Les élèves se heurtent à des spécificités de la langue française.

L’exemple : l’élève peut se demander pourquoi on dit « onze » et non pas « dix-et-un », comme on dirait « vingt-et-un ».

Le français utilisé en France présente, de plus, des irrégularités que l’on ne retrouve pas dans d’autres pays francophones.

« En Belgique, septante est plus simple que soixante-dix pour travailler la base dix. »
 Marie-Pascale Noël, professeure à l’Université catholique de Louvain

Par ailleurs, pour appréhender les nombres, les élèves doivent également assimiler différentes conventions de langage qui dépendent des cultures.

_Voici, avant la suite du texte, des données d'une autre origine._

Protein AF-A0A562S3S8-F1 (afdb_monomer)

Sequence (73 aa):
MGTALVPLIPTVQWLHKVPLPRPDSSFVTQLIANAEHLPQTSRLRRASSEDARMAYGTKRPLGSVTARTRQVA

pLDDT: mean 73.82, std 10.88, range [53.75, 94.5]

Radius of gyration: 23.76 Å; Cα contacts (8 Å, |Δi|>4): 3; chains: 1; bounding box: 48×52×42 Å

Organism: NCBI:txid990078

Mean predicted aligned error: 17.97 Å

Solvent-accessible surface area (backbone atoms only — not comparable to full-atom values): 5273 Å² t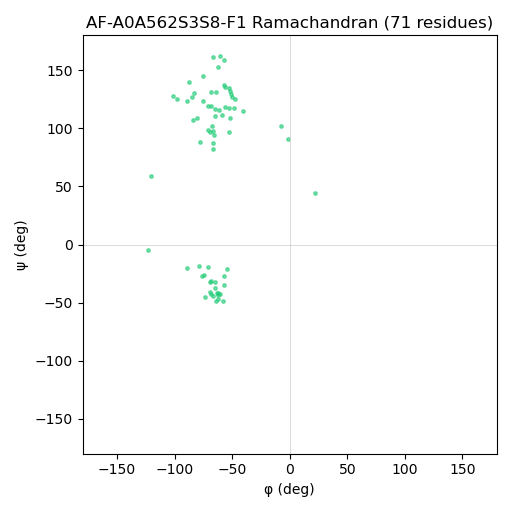otal; per-residue (Å²): 141,83,85,80,86,73,86,77,75,81,79,78,77,78,67,85,73,74,86,69,82,78,78,55,72,67,59,54,52,53,51,55,66,45,64,76,52,69,59,71,66,71,73,54,64,72,74,46,76,64,54,51,43,71,74,68,39,93,66,77,79,75,72,83,75,81,86,75,77,83,84,84,131

Structure (mmCIF, N/CA/C/O backbone):
data_AF-A0A562S3S8-F1
#
_entry.id   AF-A0A562S3S8-F1
#
loop_
_atom_site.group_PDB
_atom_site.id
_atom_site.type_symbol
_atom_site.label_atom_id
_atom_site.label_alt_id
_atom_site.label_comp_id
_atom_site.label_asym_id
_atom_site.label_entity_id
_atom_site.label_seq_id
_atom_site.pdbx_PDB_ins_code
_atom_site.Cartn_x
_atom_site.Cartn_y
_atom_site.Cartn_z
_atom_site.occupancy
_atom_site.B_iso_or_equiv
_atom_site.auth_seq_id
_atom_site.auth_comp_id
_atom_site.auth_asym_id
_atom_site.auth_atom_id
_atom_site.pdbx_PDB_model_num
ATOM 1 N N . MET A 1 1 ? 3.180 -40.004 -25.801 1.00 61.78 1 MET A N 1
ATOM 2 C CA . MET A 1 1 ? 2.998 -40.039 -24.335 1.00 61.78 1 MET A CA 1
ATOM 3 C C . MET A 1 1 ? 3.013 -38.603 -23.835 1.00 61.78 1 MET A C 1
ATOM 5 O O . MET A 1 1 ? 4.079 -38.006 -23.816 1.00 61.78 1 MET A O 1
ATOM 9 N N . GLY A 1 2 ? 1.846 -38.002 -23.588 1.00 66.12 2 GLY A N 1
ATOM 10 C CA . GLY A 1 2 ? 1.736 -36.593 -23.189 1.00 66.12 2 GLY A CA 1
ATOM 11 C C . GLY A 1 2 ? 1.503 -36.470 -21.688 1.00 66.12 2 GLY A C 1
ATOM 12 O O . GLY A 1 2 ? 0.599 -37.115 -21.163 1.00 66.12 2 GLY A O 1
ATOM 13 N N . THR A 1 3 ? 2.314 -35.675 -20.998 1.00 72.81 3 THR A N 1
ATOM 14 C CA . THR A 1 3 ? 2.107 -35.334 -19.588 1.00 72.81 3 THR A CA 1
ATOM 15 C C . THR A 1 3 ? 1.227 -34.089 -19.502 1.00 72.81 3 THR A C 1
ATOM 17 O O . THR A 1 3 ? 1.532 -33.054 -20.091 1.00 72.81 3 THR A O 1
ATOM 20 N N . ALA A 1 4 ? 0.102 -34.192 -18.797 1.00 72.62 4 ALA A N 1
ATOM 21 C CA . ALA A 1 4 ? -0.772 -33.052 -18.544 1.00 72.62 4 ALA A CA 1
ATOM 22 C C . ALA A 1 4 ? -0.245 -32.261 -17.338 1.00 72.62 4 ALA A C 1
ATOM 24 O O . ALA A 1 4 ? 0.044 -32.841 -16.290 1.00 72.62 4 ALA A O 1
ATOM 25 N N . LEU A 1 5 ? -0.117 -30.941 -17.480 1.00 75.38 5 LEU A N 1
ATOM 26 C CA . LEU A 1 5 ? 0.250 -30.057 -16.376 1.00 75.38 5 LEU A CA 1
ATOM 27 C C . LEU A 1 5 ? -1.010 -29.713 -15.577 1.00 75.38 5 LEU A C 1
ATOM 29 O O . LEU A 1 5 ? -1.865 -28.962 -16.042 1.00 75.38 5 LEU A O 1
ATOM 33 N N . VAL A 1 6 ? -1.125 -30.287 -14.379 1.00 79.31 6 VAL A N 1
ATOM 34 C CA . VAL A 1 6 ? -2.201 -29.978 -13.431 1.00 79.31 6 VAL A CA 1
ATOM 35 C C . VAL A 1 6 ? -1.795 -28.740 -12.622 1.00 79.31 6 VAL A C 1
ATOM 37 O O . VAL A 1 6 ? -0.705 -28.738 -12.043 1.00 79.31 6 VAL A O 1
ATOM 40 N N . PRO A 1 7 ? -2.631 -27.689 -12.552 1.00 67.62 7 PRO A N 1
ATOM 41 C CA . PRO A 1 7 ? -2.355 -26.543 -11.702 1.00 67.62 7 PRO A CA 1
ATOM 42 C C . PRO A 1 7 ? -2.388 -26.975 -10.233 1.00 67.62 7 PRO A C 1
ATOM 44 O O . PRO A 1 7 ? -3.442 -27.295 -9.685 1.00 67.62 7 PRO A O 1
ATOM 47 N N . LEU A 1 8 ? -1.224 -26.975 -9.588 1.00 76.06 8 LEU A N 1
ATOM 48 C CA . LEU A 1 8 ? -1.127 -27.101 -8.141 1.00 76.06 8 LEU A CA 1
ATOM 49 C C . LEU A 1 8 ? -1.407 -25.727 -7.539 1.00 76.06 8 LEU A C 1
ATOM 51 O O . LEU A 1 8 ? -0.608 -24.801 -7.680 1.00 76.06 8 LEU A O 1
ATOM 55 N N . ILE A 1 9 ? -2.563 -25.583 -6.897 1.00 75.88 9 ILE A N 1
ATOM 56 C CA . ILE A 1 9 ? -2.880 -24.376 -6.137 1.00 75.88 9 ILE A CA 1
ATOM 57 C C . ILE A 1 9 ? -1.996 -24.404 -4.886 1.00 75.88 9 ILE A C 1
ATOM 59 O O . ILE A 1 9 ? -2.108 -25.350 -4.101 1.00 75.88 9 ILE A O 1
ATOM 63 N N . PRO A 1 10 ? -1.108 -23.417 -4.674 1.00 68.50 10 PRO A N 1
ATOM 64 C CA . PRO A 1 10 ? -0.329 -23.362 -3.451 1.00 68.50 10 PRO A CA 1
ATOM 65 C C . PRO A 1 10 ? -1.292 -23.220 -2.272 1.00 68.50 10 PRO A C 1
ATOM 67 O O . PRO A 1 10 ? -2.015 -22.230 -2.150 1.00 68.50 10 PRO A O 1
ATOM 70 N N . THR A 1 11 ? -1.316 -24.223 -1.398 1.00 68.06 11 THR A N 1
ATOM 71 C CA . THR A 1 11 ? -2.031 -24.142 -0.128 1.00 68.06 11 THR A CA 1
ATOM 72 C C . THR A 1 11 ? -1.286 -23.150 0.752 1.00 68.06 11 THR A C 1
ATOM 74 O O . THR A 1 11 ? -0.280 -23.491 1.375 1.00 68.06 11 THR A O 1
ATOM 77 N N . VAL A 1 12 ? -1.748 -21.900 0.770 1.00 69.81 12 VAL A N 1
ATOM 78 C CA . VAL A 1 12 ? -1.254 -20.887 1.703 1.00 69.81 12 VAL A CA 1
ATOM 79 C C . VAL A 1 12 ? -1.675 -21.329 3.100 1.00 69.81 12 VAL A C 1
ATOM 81 O O . VAL A 1 12 ? -2.817 -21.133 3.513 1.00 69.81 12 VAL A O 1
ATOM 84 N N . GLN A 1 13 ? -0.757 -21.973 3.818 1.00 68.00 13 GLN A N 1
ATOM 85 C CA . GLN A 1 13 ? -0.927 -22.233 5.237 1.00 68.00 13 GLN A CA 1
ATOM 86 C C . GLN A 1 13 ? -0.867 -20.885 5.949 1.00 68.00 13 GLN A C 1
ATOM 88 O O . GLN A 1 13 ? 0.200 -20.290 6.109 1.00 68.00 13 GLN A O 1
ATOM 93 N N . TRP A 1 14 ? -2.036 -20.370 6.324 1.00 65.94 14 TRP A N 1
ATOM 94 C CA . TRP A 1 14 ? -2.137 -19.205 7.186 1.00 65.94 14 TRP A CA 1
ATOM 95 C C . TRP A 1 14 ? -1.580 -19.585 8.554 1.00 65.94 14 TRP A C 1
ATOM 97 O O . TRP A 1 14 ? -2.278 -20.147 9.394 1.00 65.94 14 TRP A O 1
ATOM 107 N N . LEU A 1 15 ? -0.293 -19.305 8.760 1.00 72.94 15 LEU A N 1
ATOM 108 C CA . LEU A 1 15 ? 0.305 -19.318 10.087 1.00 72.94 15 LEU A CA 1
ATOM 109 C C . LEU A 1 15 ? -0.542 -18.423 10.992 1.00 72.94 15 LEU A C 1
ATOM 111 O O . LEU A 1 15 ? -0.921 -17.317 10.592 1.00 72.94 15 LEU A O 1
ATOM 115 N N . HIS A 1 16 ? -0.842 -18.905 12.200 1.00 66.62 16 HIS A N 1
ATOM 116 C CA . HIS A 1 16 ? -1.514 -18.106 13.216 1.00 66.62 16 HIS A CA 1
ATOM 117 C C . HIS A 1 16 ? -0.749 -16.792 13.386 1.00 66.62 16 HIS A C 1
ATOM 119 O O . HIS A 1 16 ? 0.383 -16.768 13.872 1.00 66.62 16 HIS A O 1
ATOM 125 N N . LYS A 1 17 ? -1.352 -15.696 12.914 1.00 70.88 17 LYS A N 1
ATOM 126 C CA . LYS A 1 17 ? -0.767 -14.365 13.029 1.00 70.88 17 LYS A CA 1
ATOM 127 C C . LYS A 1 17 ? -0.708 -14.023 14.508 1.00 70.88 17 LYS A C 1
ATOM 129 O O . LYS A 1 17 ? -1.745 -13.909 15.157 1.00 70.88 17 LYS A O 1
ATOM 134 N N . VAL A 1 18 ? 0.506 -13.848 15.022 1.00 78.94 18 VAL A N 1
ATOM 135 C CA . VAL A 1 18 ? 0.721 -13.197 16.316 1.00 78.94 18 VAL A CA 1
ATOM 136 C C . VAL A 1 18 ? -0.035 -11.862 16.285 1.00 78.94 18 VAL A C 1
ATOM 138 O O . VAL A 1 18 ? 0.086 -11.148 15.283 1.00 78.94 18 VAL A O 1
ATOM 141 N N . PRO A 1 19 ? -0.832 -11.517 17.314 1.00 76.88 19 PRO A N 1
ATOM 142 C CA . PRO A 1 19 ? -1.508 -10.230 17.358 1.00 76.88 19 PRO A CA 1
ATOM 143 C C . PRO A 1 19 ? -0.464 -9.113 17.295 1.00 76.88 19 PRO A C 1
ATOM 145 O O . PRO A 1 19 ? 0.336 -8.953 18.216 1.00 76.88 19 PRO A O 1
ATOM 148 N N . LEU A 1 20 ? -0.434 -8.367 16.190 1.00 78.75 20 LEU A N 1
ATOM 149 C CA . LEU A 1 20 ? 0.391 -7.169 16.106 1.00 78.75 20 LEU A CA 1
ATOM 150 C C . LEU A 1 20 ? -0.282 -6.047 16.906 1.00 7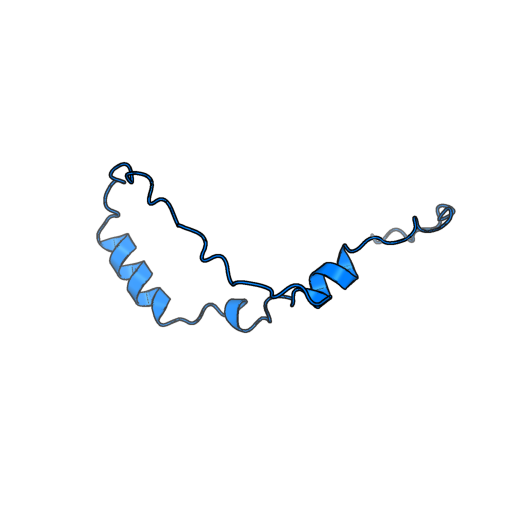8.75 20 LEU A C 1
ATOM 152 O O . LEU A 1 20 ? -1.516 -5.966 16.914 1.00 78.75 20 LEU A O 1
ATOM 156 N N . PRO A 1 21 ? 0.497 -5.166 17.558 1.00 85.06 21 PRO A N 1
ATOM 157 C CA . PRO A 1 21 ? -0.059 -3.975 18.179 1.00 85.06 21 PRO A CA 1
ATOM 158 C C . PRO A 1 21 ? -0.819 -3.162 17.130 1.00 85.06 21 PRO A C 1
ATOM 160 O O . PRO A 1 21 ? -0.355 -2.982 15.999 1.00 85.06 21 PRO A O 1
ATOM 163 N N . ARG A 1 22 ? -2.016 -2.694 17.499 1.00 86.25 22 ARG A N 1
ATOM 164 C CA . ARG A 1 22 ? -2.822 -1.859 16.611 1.00 86.25 22 ARG A CA 1
ATOM 165 C C . ARG A 1 22 ? -2.064 -0.547 16.367 1.00 86.25 22 ARG A C 1
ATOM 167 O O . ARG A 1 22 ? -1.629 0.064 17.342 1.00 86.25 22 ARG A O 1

L’exemple : on dit vingt-cinq en Français mais fünfundzwanzig (littéralement cinq et vingt) en Allemand.

En outre, ces règles opposent des combinaisons de types additif et multiplicatif.

L’exemple : cent-huit, c’est cent et huit, alors que huit cents, c’est huit fois cent.

Ils doivent, enfin et surtout, comprendre qu’on peut écrire les nombres entiers avec dix symboles (les dix chiffres : 0,1,…, 9), que la valeur d’un chiffre dépend de sa position dans l’écriture d’un nombre et le rôle particulier du zéro.

L’exemple : 24, ce n’est pas 2 et 4, mais 20 et 4.

Ces premiers apprentissages sont fondamentaux pour les élèves afin qu’ils accèdent à l’écriture des nombres décimaux (« nombres à virgule »).

Passer de la manipulation des objets aux opérations sur les nombres

Un enfant a une compréhension intuitive des transformations qu’il peut effectuer sur des objets (ajouts, retraits).

L’enjeu est d’abord de le faire manipuler des objets pour accéder à une première exploration des opérations, puis de lui faire découvrir qu’il peut résoudre un problème sans avoir besoin de manipulations concrètes.

L’élève doit ainsi aller au-delà de la manipulation en imaginant les objets, puis mettre en place mentalement l’opération adéquate.

L’exemple : un problème présente 6 billes d’un côté et 9 billes de l’autre, l’élève doit trouver le total.

  • Dans un premier temps, il a des billes et il peut les manipuler.
  • Dans un second temps, il n’a pas de billes, il peut les dessiner pour les visualiser, puis les imaginer pour pouvoir les additionner.

L’usage des opérations deviendra progressivement plus rapide et efficace grâce à l’apprentissage de leurs propriétés (changer l’ordre des nombres par exemple) et rendra possible le traitement de situations difficiles ou impossibles à matérialiser.

L’exemple : un problème demande à un élève, qui dispose de 6 billes, d’en rajouter 98. Il doit comprendre qu’il peut inverser l’opération, en partant des 98 billes et en ajoutant les 6 dont il dispose. Il a donc assimilé que 98 + 6 donne le même résultat que 6 + 98.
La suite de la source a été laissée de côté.